▸ WHAT NEEDS TO BE DONE:
After locating "ATOM 185 N N" in the listing below, copy that line and each one after it exactly, ending with the line that has "ATOM 187 C C".

***

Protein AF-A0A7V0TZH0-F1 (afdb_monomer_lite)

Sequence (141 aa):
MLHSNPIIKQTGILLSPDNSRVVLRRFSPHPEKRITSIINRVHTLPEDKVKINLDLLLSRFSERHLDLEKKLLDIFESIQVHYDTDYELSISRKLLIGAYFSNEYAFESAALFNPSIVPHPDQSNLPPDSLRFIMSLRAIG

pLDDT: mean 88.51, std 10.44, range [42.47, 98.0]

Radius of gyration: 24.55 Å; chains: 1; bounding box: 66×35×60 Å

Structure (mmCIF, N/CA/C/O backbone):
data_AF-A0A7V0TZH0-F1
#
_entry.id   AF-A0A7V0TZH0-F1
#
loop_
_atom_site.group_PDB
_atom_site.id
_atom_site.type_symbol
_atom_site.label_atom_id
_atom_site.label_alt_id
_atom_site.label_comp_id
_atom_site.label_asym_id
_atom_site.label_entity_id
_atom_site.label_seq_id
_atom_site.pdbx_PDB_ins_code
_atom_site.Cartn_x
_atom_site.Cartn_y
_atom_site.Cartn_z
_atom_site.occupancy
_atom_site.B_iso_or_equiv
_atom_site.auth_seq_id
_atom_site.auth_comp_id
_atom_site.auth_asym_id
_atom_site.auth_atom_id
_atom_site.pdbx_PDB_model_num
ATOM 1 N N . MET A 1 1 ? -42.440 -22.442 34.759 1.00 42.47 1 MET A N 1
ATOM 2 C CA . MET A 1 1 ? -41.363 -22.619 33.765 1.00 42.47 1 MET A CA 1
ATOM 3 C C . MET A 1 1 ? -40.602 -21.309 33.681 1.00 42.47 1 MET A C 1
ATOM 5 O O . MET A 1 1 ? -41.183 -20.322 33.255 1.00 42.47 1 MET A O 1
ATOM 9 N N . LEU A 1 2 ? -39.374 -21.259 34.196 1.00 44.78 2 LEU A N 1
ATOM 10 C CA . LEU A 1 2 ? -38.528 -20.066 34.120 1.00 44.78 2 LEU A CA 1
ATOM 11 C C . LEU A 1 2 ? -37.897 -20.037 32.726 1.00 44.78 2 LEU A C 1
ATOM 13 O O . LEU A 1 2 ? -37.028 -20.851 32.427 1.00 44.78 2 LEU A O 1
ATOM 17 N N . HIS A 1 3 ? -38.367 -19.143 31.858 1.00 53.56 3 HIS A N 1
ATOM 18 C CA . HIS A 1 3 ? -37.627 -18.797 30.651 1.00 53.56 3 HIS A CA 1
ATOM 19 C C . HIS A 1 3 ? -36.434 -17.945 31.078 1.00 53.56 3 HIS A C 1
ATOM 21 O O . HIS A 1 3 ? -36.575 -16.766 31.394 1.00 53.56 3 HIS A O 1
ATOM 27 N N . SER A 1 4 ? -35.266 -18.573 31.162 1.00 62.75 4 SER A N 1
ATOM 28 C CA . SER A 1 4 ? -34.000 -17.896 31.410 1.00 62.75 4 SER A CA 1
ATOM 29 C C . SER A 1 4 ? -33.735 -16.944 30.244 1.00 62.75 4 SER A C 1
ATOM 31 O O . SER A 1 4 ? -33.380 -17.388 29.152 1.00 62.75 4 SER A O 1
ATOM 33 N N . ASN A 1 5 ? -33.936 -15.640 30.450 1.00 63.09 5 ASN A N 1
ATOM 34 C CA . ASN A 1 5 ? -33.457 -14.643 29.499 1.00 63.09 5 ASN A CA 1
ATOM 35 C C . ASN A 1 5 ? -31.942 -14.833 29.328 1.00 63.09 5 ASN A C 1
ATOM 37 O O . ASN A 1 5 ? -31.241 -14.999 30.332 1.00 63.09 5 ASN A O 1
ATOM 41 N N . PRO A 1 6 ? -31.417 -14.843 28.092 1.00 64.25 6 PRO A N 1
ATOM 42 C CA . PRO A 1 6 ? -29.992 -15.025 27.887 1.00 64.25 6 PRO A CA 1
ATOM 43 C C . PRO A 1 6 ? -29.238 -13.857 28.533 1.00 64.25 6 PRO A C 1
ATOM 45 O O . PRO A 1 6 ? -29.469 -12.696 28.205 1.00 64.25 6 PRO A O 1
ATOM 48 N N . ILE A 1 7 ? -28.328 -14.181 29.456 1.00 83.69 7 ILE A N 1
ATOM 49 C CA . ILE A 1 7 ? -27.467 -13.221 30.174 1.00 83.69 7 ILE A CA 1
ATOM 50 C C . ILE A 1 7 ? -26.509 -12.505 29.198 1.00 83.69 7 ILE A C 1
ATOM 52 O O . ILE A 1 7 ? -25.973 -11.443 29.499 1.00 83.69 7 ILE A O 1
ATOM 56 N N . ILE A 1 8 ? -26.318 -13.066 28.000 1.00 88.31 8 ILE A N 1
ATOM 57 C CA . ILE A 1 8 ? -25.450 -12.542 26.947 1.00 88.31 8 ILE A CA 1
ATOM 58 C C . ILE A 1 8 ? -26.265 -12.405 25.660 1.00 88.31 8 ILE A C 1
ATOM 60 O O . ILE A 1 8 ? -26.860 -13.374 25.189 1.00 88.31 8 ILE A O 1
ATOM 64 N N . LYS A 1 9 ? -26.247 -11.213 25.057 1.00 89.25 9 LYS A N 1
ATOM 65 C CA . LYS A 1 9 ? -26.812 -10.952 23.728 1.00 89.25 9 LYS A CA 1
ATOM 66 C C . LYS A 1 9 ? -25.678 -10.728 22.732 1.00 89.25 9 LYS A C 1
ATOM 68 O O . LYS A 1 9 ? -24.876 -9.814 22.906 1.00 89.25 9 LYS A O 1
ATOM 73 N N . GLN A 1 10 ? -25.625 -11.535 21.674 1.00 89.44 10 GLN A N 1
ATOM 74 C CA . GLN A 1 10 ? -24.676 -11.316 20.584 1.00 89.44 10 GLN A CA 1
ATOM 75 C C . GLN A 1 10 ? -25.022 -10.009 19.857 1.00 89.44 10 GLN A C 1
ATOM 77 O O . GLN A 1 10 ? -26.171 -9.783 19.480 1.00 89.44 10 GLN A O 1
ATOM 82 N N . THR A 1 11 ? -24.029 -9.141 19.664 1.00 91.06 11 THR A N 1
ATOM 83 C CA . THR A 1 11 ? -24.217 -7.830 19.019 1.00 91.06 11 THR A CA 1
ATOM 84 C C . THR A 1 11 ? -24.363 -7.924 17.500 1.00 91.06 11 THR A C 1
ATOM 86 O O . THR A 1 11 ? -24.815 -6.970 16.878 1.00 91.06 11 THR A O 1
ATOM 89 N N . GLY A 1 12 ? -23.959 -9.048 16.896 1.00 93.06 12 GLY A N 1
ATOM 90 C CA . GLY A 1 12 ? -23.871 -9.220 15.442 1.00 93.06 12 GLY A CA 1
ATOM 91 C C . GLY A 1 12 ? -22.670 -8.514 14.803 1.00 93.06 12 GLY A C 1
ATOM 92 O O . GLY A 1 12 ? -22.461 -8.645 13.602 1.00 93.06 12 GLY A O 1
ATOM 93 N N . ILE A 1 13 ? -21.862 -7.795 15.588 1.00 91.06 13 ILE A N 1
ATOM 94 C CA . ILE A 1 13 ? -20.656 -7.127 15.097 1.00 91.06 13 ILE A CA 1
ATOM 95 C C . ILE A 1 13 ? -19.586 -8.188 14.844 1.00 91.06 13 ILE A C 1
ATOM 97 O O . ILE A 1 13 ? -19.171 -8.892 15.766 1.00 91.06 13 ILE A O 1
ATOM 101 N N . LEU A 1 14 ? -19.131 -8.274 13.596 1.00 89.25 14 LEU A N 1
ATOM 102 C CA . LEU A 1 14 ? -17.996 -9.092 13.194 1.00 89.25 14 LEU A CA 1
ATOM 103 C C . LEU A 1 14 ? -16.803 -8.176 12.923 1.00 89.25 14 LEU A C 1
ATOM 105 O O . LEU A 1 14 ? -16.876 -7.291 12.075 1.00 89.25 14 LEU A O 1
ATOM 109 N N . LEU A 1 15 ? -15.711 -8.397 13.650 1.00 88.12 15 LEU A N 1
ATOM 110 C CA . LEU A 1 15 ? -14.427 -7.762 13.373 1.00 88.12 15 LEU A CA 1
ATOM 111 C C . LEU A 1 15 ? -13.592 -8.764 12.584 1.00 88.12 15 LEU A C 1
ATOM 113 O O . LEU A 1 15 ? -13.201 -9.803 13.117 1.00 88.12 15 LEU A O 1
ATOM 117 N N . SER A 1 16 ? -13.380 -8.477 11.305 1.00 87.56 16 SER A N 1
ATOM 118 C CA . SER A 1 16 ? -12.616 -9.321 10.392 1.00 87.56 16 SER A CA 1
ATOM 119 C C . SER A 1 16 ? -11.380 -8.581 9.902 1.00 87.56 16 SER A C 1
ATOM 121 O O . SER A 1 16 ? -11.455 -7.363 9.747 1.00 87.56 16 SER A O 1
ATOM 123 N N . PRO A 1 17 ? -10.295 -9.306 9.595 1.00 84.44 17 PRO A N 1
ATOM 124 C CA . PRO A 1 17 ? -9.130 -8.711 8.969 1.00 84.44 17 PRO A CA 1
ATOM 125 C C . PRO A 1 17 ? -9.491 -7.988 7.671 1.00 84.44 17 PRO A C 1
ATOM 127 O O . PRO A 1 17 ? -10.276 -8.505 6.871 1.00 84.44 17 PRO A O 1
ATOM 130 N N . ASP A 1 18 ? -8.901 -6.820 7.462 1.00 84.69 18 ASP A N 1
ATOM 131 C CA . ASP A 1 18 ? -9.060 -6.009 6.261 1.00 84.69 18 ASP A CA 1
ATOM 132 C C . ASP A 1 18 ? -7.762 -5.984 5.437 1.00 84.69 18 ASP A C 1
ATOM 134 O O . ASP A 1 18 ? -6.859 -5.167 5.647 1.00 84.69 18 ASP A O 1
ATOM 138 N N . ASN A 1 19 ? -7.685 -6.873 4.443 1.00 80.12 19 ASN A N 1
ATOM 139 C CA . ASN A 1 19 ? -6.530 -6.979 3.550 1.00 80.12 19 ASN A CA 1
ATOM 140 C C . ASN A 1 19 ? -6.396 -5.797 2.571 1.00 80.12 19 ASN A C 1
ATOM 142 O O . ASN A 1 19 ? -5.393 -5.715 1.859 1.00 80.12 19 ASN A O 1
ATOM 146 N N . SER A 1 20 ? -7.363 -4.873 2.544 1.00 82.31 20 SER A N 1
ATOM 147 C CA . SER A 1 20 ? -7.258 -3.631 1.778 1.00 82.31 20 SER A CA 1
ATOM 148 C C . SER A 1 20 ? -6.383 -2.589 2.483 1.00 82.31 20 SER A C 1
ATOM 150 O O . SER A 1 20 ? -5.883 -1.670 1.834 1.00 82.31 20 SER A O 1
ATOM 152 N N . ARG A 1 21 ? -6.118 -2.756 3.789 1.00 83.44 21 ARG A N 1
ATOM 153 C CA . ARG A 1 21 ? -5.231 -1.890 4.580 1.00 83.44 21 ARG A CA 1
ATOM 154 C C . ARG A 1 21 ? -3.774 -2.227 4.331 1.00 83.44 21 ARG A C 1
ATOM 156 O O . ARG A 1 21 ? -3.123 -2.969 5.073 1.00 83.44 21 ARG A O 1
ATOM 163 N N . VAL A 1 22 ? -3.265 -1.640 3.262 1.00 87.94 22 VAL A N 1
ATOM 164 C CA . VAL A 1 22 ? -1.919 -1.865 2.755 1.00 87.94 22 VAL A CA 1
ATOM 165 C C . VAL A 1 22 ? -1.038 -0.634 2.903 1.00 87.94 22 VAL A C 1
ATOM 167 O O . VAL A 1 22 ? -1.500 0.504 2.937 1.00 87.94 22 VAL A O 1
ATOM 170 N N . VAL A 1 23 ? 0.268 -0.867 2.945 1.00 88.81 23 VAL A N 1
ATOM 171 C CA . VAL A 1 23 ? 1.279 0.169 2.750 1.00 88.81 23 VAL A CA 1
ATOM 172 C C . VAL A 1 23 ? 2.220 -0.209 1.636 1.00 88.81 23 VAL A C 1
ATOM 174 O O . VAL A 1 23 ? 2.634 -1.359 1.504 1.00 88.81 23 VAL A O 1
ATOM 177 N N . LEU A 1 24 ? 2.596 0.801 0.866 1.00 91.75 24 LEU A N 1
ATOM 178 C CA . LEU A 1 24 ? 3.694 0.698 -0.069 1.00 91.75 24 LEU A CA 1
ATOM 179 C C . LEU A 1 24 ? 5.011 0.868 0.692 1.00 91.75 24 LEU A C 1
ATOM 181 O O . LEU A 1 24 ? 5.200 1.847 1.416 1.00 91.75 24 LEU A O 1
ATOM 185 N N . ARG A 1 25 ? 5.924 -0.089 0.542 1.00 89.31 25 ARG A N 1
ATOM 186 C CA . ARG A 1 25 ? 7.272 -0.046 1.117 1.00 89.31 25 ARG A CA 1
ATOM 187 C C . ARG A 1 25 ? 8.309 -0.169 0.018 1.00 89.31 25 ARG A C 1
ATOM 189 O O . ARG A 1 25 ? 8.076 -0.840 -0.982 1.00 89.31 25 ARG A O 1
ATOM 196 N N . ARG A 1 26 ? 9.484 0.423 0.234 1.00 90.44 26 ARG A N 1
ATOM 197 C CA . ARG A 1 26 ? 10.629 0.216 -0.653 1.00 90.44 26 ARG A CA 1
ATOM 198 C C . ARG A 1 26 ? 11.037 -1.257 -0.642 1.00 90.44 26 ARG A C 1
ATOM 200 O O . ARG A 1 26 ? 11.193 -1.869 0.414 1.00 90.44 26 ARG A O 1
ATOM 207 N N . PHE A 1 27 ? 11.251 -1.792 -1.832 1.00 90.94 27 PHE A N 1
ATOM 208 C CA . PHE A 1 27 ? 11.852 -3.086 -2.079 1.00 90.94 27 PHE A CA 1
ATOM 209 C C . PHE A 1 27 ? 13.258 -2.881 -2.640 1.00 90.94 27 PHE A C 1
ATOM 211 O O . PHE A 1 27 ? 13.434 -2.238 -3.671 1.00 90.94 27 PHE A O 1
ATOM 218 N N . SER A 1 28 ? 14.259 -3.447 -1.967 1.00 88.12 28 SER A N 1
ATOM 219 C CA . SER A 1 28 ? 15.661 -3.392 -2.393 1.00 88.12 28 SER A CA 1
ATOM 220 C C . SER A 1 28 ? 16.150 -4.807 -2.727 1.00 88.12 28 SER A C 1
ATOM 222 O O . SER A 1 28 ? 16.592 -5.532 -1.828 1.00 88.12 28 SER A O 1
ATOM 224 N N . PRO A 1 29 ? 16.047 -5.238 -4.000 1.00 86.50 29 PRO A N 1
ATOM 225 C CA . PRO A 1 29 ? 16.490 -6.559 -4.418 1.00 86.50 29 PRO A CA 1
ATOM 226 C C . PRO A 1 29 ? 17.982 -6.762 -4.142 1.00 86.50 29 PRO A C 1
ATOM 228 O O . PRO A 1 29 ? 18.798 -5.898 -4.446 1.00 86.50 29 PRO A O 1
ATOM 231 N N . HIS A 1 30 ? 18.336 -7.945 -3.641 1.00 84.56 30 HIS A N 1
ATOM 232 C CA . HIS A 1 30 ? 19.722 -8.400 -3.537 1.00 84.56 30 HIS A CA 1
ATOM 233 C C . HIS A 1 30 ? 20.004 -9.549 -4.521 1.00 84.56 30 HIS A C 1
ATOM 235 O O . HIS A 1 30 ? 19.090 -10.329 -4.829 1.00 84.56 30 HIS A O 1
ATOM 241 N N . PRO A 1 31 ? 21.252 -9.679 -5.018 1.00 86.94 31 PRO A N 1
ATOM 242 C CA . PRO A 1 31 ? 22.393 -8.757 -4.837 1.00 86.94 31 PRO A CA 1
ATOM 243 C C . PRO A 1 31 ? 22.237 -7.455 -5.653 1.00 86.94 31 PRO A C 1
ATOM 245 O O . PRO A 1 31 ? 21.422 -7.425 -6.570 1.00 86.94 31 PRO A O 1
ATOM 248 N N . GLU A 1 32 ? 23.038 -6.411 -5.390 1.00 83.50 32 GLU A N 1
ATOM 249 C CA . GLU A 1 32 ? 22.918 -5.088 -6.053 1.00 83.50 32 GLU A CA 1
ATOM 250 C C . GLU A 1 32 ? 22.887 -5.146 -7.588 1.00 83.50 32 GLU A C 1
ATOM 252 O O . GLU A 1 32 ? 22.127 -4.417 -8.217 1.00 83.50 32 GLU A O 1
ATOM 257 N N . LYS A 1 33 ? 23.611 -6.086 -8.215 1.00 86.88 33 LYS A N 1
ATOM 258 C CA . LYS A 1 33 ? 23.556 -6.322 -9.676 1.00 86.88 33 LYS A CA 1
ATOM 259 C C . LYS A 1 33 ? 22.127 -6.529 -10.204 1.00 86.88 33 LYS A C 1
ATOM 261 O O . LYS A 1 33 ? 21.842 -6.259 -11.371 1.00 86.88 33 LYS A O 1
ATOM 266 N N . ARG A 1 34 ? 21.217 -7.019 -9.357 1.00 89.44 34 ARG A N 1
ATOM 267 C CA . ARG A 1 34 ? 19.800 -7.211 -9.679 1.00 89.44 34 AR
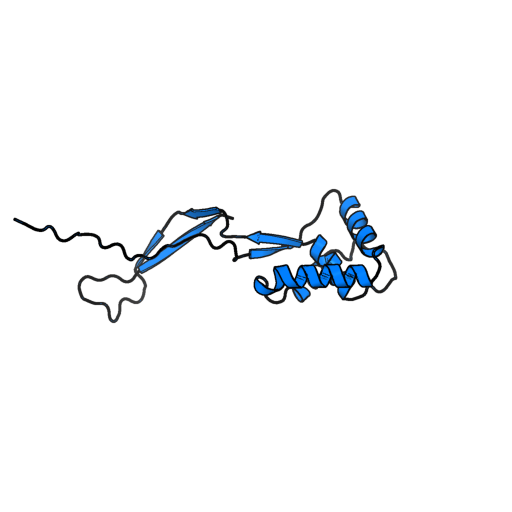G A CA 1
ATOM 268 C C . ARG A 1 34 ? 19.058 -5.883 -9.834 1.00 89.44 34 ARG A C 1
ATOM 270 O O . ARG A 1 34 ? 18.168 -5.816 -10.675 1.00 89.44 34 ARG A O 1
ATOM 277 N N . ILE A 1 35 ? 19.444 -4.848 -9.087 1.00 88.75 35 ILE A N 1
ATOM 278 C CA . ILE A 1 35 ? 18.887 -3.491 -9.190 1.00 88.75 35 ILE A CA 1
ATOM 279 C C . ILE A 1 35 ? 19.135 -2.959 -10.604 1.00 88.75 35 ILE A C 1
ATOM 281 O O . ILE A 1 35 ? 18.186 -2.706 -11.346 1.00 88.75 35 ILE A O 1
ATOM 285 N N . THR A 1 36 ? 20.399 -2.916 -11.031 1.00 87.44 36 THR A N 1
ATOM 286 C CA . THR A 1 36 ? 20.785 -2.450 -12.372 1.00 87.44 36 THR A CA 1
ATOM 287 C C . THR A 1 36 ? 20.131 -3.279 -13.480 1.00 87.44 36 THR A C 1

***

▸ SOLVED PROBLEM:
ATOM 185 N N . ARG A 1 25 ? 5.924 -0.089 0.542 1.00 89.31 25 ARG A N 1
ATOM 186 C CA . ARG A 1 25 ? 7.272 -0.046 1.117 1.00 89.31 25 ARG A CA 1
ATOM 187 C C . ARG A 1 25 ? 8.309 -0.169 0.018 1.00 89.31 25 ARG A C 1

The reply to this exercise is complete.